Distribution is a mathematical function that refers how values in a dataset are spread or arranged. this can help to understand the patterns and calculates the probabilities of data points occuring.

### **Types of Distributions**

**Discrete Distribution**

A discrete distribution is used for discrete data, where values are distinct and finite.

Example: Number of website visits per day (0, 1, 2, … but not 2.5).

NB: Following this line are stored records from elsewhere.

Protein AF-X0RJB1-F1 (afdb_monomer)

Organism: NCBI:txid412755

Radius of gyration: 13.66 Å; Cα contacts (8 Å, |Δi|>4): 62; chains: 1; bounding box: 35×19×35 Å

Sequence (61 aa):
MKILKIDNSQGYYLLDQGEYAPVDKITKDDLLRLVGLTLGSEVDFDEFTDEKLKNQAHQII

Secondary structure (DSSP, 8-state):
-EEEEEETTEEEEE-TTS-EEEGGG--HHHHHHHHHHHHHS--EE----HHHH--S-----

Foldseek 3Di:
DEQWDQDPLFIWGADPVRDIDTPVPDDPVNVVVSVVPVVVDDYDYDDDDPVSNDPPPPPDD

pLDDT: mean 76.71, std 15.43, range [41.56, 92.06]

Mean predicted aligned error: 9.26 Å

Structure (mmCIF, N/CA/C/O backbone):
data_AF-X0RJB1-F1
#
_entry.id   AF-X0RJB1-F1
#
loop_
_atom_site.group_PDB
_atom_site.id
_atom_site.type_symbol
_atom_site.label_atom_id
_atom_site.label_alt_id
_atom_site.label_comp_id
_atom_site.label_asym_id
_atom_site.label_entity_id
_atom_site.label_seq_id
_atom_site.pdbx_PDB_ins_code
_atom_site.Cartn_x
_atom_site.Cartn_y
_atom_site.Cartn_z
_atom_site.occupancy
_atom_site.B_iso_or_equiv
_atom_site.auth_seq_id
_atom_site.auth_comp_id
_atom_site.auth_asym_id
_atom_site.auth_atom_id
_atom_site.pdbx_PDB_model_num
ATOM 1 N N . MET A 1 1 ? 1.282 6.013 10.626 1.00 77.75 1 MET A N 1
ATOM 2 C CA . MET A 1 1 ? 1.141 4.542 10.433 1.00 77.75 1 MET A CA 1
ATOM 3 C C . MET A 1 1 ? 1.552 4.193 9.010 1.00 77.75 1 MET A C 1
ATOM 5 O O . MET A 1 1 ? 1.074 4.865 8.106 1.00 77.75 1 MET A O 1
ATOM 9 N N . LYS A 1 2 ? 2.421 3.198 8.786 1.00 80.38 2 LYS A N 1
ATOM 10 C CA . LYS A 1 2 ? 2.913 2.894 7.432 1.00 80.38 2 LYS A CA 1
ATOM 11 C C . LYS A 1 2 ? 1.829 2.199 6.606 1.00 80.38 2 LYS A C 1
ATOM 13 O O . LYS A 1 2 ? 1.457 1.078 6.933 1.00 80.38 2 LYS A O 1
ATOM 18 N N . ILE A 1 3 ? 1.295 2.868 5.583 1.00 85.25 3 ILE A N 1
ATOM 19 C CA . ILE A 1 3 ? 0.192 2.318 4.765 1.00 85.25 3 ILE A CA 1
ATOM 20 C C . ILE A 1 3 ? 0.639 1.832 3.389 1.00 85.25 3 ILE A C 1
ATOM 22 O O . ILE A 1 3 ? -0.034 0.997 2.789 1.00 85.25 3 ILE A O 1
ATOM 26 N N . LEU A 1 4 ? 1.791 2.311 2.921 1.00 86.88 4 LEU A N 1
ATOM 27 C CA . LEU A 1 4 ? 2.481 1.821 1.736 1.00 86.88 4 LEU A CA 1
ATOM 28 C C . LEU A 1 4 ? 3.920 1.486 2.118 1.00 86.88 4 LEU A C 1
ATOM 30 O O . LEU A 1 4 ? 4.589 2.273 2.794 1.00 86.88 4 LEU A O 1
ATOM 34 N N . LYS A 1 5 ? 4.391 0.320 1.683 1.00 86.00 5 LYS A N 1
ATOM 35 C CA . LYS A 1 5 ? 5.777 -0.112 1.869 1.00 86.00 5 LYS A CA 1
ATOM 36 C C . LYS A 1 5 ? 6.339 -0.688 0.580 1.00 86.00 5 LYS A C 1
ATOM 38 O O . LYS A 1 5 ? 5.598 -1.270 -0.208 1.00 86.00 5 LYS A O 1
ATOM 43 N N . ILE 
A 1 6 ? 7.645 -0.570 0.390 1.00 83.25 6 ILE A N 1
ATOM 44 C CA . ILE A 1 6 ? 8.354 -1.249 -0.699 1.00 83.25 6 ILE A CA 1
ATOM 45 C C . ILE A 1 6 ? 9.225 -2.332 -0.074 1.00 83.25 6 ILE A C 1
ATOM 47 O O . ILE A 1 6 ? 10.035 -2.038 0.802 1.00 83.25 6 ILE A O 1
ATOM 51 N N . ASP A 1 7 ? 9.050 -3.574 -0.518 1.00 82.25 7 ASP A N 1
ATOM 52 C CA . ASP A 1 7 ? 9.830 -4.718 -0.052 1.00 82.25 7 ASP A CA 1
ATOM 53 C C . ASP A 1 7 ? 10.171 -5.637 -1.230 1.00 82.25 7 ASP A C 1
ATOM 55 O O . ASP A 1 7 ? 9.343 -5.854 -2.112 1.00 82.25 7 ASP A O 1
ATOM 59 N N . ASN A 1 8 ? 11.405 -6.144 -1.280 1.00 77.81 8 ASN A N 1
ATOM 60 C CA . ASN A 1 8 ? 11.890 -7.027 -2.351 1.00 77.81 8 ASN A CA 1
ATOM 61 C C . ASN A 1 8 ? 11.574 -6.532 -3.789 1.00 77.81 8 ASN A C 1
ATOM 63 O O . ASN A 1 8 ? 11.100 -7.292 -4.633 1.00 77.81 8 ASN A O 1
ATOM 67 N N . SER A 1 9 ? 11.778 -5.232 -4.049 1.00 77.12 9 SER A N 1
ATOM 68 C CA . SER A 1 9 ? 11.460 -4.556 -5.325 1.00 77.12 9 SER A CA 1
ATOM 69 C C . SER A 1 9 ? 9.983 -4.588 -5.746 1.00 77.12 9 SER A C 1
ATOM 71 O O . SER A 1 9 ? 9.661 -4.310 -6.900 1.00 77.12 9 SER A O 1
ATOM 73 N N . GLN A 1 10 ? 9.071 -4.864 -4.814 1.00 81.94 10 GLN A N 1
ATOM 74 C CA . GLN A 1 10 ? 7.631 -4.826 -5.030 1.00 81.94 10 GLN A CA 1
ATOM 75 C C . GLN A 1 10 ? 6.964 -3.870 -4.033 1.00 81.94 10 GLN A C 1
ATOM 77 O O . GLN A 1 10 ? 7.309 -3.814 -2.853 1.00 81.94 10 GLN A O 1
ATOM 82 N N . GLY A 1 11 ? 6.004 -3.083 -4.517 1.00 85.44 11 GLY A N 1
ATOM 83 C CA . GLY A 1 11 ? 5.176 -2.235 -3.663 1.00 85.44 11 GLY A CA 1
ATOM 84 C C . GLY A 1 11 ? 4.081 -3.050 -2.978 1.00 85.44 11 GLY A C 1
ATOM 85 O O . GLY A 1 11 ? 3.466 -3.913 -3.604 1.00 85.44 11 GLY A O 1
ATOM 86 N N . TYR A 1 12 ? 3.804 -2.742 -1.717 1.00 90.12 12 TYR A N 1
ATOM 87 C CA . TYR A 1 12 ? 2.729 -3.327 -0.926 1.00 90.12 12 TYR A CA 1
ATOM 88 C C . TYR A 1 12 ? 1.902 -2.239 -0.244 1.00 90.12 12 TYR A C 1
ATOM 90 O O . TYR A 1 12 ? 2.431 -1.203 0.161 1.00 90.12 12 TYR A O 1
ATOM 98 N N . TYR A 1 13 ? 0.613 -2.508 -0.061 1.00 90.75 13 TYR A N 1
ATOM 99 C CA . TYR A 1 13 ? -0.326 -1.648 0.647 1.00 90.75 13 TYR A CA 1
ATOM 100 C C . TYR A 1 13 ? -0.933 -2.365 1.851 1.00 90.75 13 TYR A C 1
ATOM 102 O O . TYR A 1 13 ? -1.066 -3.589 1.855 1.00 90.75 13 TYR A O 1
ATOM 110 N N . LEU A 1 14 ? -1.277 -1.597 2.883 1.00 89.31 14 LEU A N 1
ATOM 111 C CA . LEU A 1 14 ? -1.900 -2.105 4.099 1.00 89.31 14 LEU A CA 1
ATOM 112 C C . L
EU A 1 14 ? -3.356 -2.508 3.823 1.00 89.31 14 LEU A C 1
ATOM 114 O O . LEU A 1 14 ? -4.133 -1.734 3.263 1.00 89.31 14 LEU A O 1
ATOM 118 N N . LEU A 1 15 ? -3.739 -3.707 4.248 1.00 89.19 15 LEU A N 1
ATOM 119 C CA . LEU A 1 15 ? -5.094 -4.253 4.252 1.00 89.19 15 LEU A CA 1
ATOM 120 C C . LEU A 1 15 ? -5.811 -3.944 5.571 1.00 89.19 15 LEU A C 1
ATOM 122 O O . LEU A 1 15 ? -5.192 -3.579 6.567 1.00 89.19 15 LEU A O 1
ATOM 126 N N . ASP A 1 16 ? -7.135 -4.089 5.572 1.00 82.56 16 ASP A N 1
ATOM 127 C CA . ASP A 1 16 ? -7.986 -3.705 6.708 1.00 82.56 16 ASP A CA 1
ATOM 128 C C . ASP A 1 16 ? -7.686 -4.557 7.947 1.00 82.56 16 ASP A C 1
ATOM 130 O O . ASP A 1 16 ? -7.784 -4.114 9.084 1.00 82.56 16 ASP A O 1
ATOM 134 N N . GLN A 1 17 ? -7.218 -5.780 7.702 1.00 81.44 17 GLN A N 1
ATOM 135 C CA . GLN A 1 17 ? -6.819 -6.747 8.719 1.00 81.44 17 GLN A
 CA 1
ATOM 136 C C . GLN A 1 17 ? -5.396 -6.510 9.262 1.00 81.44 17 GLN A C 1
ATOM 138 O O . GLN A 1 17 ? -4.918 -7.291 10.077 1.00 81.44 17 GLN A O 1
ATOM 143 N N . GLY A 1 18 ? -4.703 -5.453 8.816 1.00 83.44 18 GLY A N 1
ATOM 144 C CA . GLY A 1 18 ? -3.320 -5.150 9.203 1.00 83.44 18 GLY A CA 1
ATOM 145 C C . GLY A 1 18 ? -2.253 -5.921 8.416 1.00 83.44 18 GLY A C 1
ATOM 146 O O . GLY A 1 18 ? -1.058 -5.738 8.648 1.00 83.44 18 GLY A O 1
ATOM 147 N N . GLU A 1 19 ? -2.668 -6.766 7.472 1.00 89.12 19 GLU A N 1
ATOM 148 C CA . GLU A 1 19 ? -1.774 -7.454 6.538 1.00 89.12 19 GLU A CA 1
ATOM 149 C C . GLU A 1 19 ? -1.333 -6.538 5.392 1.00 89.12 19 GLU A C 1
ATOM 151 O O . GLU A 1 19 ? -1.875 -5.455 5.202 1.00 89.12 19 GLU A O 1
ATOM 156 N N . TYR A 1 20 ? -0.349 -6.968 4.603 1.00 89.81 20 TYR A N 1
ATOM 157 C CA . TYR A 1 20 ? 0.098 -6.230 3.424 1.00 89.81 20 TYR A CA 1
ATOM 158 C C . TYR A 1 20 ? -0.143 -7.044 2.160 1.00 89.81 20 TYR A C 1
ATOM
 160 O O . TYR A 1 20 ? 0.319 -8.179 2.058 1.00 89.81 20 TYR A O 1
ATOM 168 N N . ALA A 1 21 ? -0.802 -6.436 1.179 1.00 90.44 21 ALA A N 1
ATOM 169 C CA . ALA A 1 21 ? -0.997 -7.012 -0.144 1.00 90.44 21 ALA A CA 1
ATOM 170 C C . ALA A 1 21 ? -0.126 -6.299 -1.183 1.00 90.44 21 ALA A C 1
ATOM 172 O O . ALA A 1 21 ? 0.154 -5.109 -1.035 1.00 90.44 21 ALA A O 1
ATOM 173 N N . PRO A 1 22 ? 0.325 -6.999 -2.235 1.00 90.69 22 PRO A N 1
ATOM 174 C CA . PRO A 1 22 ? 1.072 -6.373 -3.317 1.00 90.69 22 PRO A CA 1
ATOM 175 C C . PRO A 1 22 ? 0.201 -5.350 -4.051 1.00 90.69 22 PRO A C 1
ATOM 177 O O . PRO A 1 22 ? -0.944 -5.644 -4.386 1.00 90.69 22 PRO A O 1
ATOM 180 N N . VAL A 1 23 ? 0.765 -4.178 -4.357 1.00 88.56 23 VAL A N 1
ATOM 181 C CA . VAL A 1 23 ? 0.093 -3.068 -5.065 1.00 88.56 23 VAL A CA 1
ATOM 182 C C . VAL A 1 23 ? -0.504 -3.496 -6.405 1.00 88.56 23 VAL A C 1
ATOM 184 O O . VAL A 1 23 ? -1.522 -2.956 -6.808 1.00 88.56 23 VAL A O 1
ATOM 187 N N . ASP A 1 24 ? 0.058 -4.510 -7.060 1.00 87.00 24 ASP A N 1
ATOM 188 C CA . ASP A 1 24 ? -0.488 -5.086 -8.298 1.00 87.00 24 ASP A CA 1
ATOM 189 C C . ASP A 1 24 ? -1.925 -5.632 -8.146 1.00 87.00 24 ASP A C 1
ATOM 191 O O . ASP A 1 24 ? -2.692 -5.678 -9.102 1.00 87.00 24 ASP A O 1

Common Discrete Distributions:
- Bernoulli Distribution: Binary outcome (success/failure, 1/0).
- Binomial Distribution: Number of successes in multiple trials (flipping a coin 10 times).

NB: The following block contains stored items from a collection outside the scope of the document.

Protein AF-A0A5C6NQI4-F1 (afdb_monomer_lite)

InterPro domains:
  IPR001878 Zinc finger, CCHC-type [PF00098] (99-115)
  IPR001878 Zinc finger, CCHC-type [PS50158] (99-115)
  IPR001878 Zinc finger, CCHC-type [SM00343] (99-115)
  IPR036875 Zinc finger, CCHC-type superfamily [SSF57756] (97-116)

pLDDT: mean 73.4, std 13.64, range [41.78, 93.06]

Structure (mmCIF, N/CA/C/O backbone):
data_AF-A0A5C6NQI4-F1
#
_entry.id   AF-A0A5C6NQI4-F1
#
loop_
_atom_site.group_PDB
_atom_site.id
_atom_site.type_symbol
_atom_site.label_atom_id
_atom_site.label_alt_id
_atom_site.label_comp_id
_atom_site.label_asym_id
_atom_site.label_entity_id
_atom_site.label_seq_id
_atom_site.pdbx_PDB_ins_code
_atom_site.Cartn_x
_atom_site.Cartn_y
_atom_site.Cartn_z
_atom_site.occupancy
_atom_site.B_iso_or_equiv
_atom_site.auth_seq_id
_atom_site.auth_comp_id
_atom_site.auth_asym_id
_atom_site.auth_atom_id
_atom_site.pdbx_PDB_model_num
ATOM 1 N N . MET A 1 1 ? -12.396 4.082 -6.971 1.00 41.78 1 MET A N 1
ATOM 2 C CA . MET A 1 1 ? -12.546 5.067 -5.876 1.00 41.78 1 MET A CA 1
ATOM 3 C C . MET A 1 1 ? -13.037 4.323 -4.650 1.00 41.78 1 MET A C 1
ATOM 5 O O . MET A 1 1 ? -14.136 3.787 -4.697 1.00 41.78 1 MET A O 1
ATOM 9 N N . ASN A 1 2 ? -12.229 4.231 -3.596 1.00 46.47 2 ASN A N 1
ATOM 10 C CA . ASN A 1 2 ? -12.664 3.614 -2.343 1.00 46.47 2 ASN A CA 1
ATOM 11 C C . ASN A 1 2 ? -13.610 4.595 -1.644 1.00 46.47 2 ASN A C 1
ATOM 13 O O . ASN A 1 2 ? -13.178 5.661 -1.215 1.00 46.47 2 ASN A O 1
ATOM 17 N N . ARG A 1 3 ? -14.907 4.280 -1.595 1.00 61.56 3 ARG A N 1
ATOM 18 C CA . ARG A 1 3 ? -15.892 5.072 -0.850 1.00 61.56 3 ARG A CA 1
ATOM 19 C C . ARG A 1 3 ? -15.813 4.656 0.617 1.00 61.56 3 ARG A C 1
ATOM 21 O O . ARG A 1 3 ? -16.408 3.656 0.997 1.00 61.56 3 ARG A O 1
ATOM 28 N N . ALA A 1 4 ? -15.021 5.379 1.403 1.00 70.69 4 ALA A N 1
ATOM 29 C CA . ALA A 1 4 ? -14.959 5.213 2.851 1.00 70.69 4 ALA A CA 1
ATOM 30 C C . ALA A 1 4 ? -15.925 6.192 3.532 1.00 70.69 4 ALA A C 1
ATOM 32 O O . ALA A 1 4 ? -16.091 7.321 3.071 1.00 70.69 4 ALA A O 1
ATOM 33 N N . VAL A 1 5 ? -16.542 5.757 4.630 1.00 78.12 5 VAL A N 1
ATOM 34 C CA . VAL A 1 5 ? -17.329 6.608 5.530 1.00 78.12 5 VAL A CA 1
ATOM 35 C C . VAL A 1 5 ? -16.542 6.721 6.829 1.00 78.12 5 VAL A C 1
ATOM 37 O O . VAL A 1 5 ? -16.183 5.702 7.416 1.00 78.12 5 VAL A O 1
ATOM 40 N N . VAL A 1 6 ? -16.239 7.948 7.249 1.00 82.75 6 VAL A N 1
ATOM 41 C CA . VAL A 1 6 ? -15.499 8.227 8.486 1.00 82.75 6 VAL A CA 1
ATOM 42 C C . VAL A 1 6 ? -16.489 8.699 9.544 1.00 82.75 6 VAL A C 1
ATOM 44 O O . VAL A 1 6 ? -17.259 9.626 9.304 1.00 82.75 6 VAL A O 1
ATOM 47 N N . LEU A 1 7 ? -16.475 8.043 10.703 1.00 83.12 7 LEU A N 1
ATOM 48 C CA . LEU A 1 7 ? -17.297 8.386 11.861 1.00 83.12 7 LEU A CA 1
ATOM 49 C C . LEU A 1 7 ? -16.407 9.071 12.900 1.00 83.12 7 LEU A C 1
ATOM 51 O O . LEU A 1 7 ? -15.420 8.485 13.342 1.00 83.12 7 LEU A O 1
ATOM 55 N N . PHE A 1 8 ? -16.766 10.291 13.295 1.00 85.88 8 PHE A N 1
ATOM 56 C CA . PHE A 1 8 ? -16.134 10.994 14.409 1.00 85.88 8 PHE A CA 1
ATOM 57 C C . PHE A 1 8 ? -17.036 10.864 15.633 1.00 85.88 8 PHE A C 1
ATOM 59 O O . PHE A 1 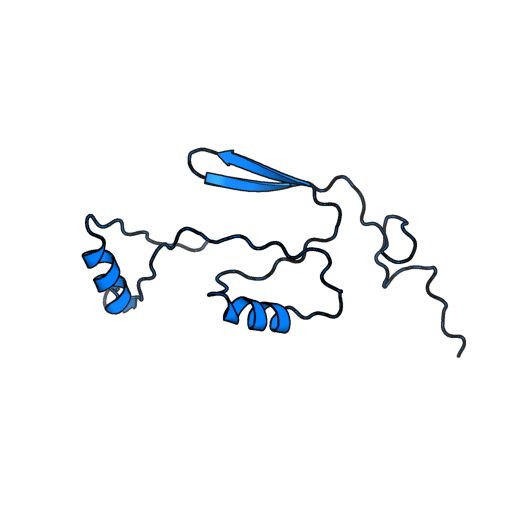8 ? -18.209 11.229 15.578 1.00 85.88 8 PHE A O 1
ATOM 66 N N . LEU A 1 9 ? -16.498 10.313 16.719 1.00 87.06 9 LEU A N 1
ATOM 67 C CA . LEU A 1 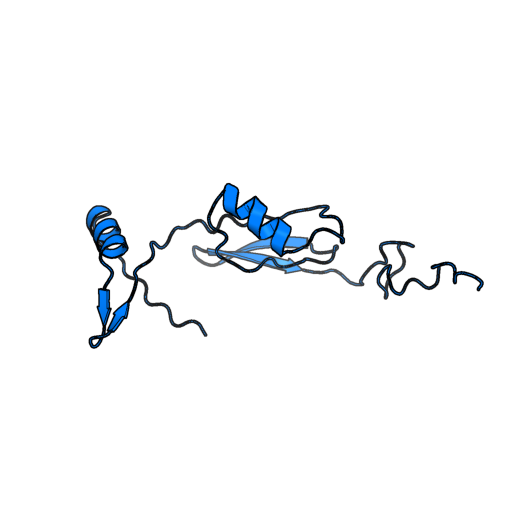9 ? -17.204 10.165 17.989 1.00 87.06 9 LEU A CA 1
ATOM 68 C C . LEU A 1 9 ? -16.557 11.062 19.037 1.00 87.06 9 LEU A C 1
ATOM 70 O O . LEU A 1 9 ? -15.362 11.341 18.977 1.00 87.06 9 LEU A O 1
ATOM 74 N N . GLU A 1 10 ? -17.356 11.487 20.007 1.00 87.94 10 GLU A N 1
ATOM 75 C CA . GLU A 1 10 ? -16.932 12.427 21.045 1.00 87.94 10 GLU A CA 1
ATOM 76 C C . GLU A 1 10 ? -15.990 11.781 22.073 1.00 87.94 10 GLU A C 1
ATOM 78 O O . GLU A 1 10 ? -15.125 12.451 22.633 1.00 87.94 10 GLU A O 1
ATOM 83 N N . LYS A 1 11 ? -16.141 10.473 22.320 1.00 90.00 11 LYS A N 1
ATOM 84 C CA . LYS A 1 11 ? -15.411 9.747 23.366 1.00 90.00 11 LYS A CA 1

**Continuous Distribution**

A continuous distribution is used for continuous data, where values can take any number within a range.

Example: Heights of students (160.5 cm, 170.2 cm, etc.).

Common Continuous Distributions:
- Normal Distribution (Gaussian Distribution): Bell-shaped curve, common in nature (e.g., heights, IQ scores).
- Exponential Distribution: Time between random events (e.g., time until a car accident occurs).
- Uniform Distribution: All values have equal probability (e.g., rolling a fair die with values between 1 and 6).

In [None]:
import numpy as np
import matplotlib.pyplot as plt
from scipy.stats import binom, norm

# Creating a figure
plt.figure(figsize=(12, 6))

# Discrete Distribution: Binomial (Example: Flipping a Coin 10 Times)
n, p = 10, 0.5  # 10 trials, 50% success probability
x_binom = np.arange(0, 11)
y_binom = binom.pmf(x_binom, n, p)
plt.subplot(1, 2, 1)
plt.bar(x_binom, y_binom, color='blue', alpha=0.7)
plt.xlabel('Number of Successes')
plt.ylabel('Probability')
plt.title('Discreet Distribution')

# Continuous Distribution: Normal (Example: Heights of People)
x_norm = np.linspace(-3, 3, 100)
y_norm = norm.pdf(x_norm, 0, 1)  # Mean=0, Std Dev=1
plt.subplot(1, 2, 2)
plt.plot(x_norm, y_norm, color='red')
plt.xlabel('Value')
plt.ylabel('Density')
plt.title('Continuous Distribution')

plt.tight_layout()
plt.show()


**Uniform Distribution (Evenly Spread Data)**

All values occur with equal probability.

Example: Rolling a fair die (1, 2, 3, 4, 5, and 6 are equally likely).

In [None]:
import numpy as np
import matplotlib.pyplot as plt

data = np.random.uniform(0, 10, 1000)  # Generating 1000 random numbers between 0 and 10
plt.hist(data, bins=20, color='blue', alpha=0.7)
plt.title('Uniform Distribution')
plt.show()

**Normal Distribution (Bell Curve)**
Most common in real-world data (e.g., heights, IQ scores) and Follows the 68-95-99.7 Rule:
- 68% of values are within 1 standard deviation (σ) of the mean (μ).
- 95% are within 2σ.
- 99.7% are within 3σ.

In [None]:
from scipy.stats import norm

data = np.random.normal(50, 10, 1000)  # Mean = 50, Std Dev = 10
plt.hist(data, bins=30, density=True, alpha=0.6, color='red')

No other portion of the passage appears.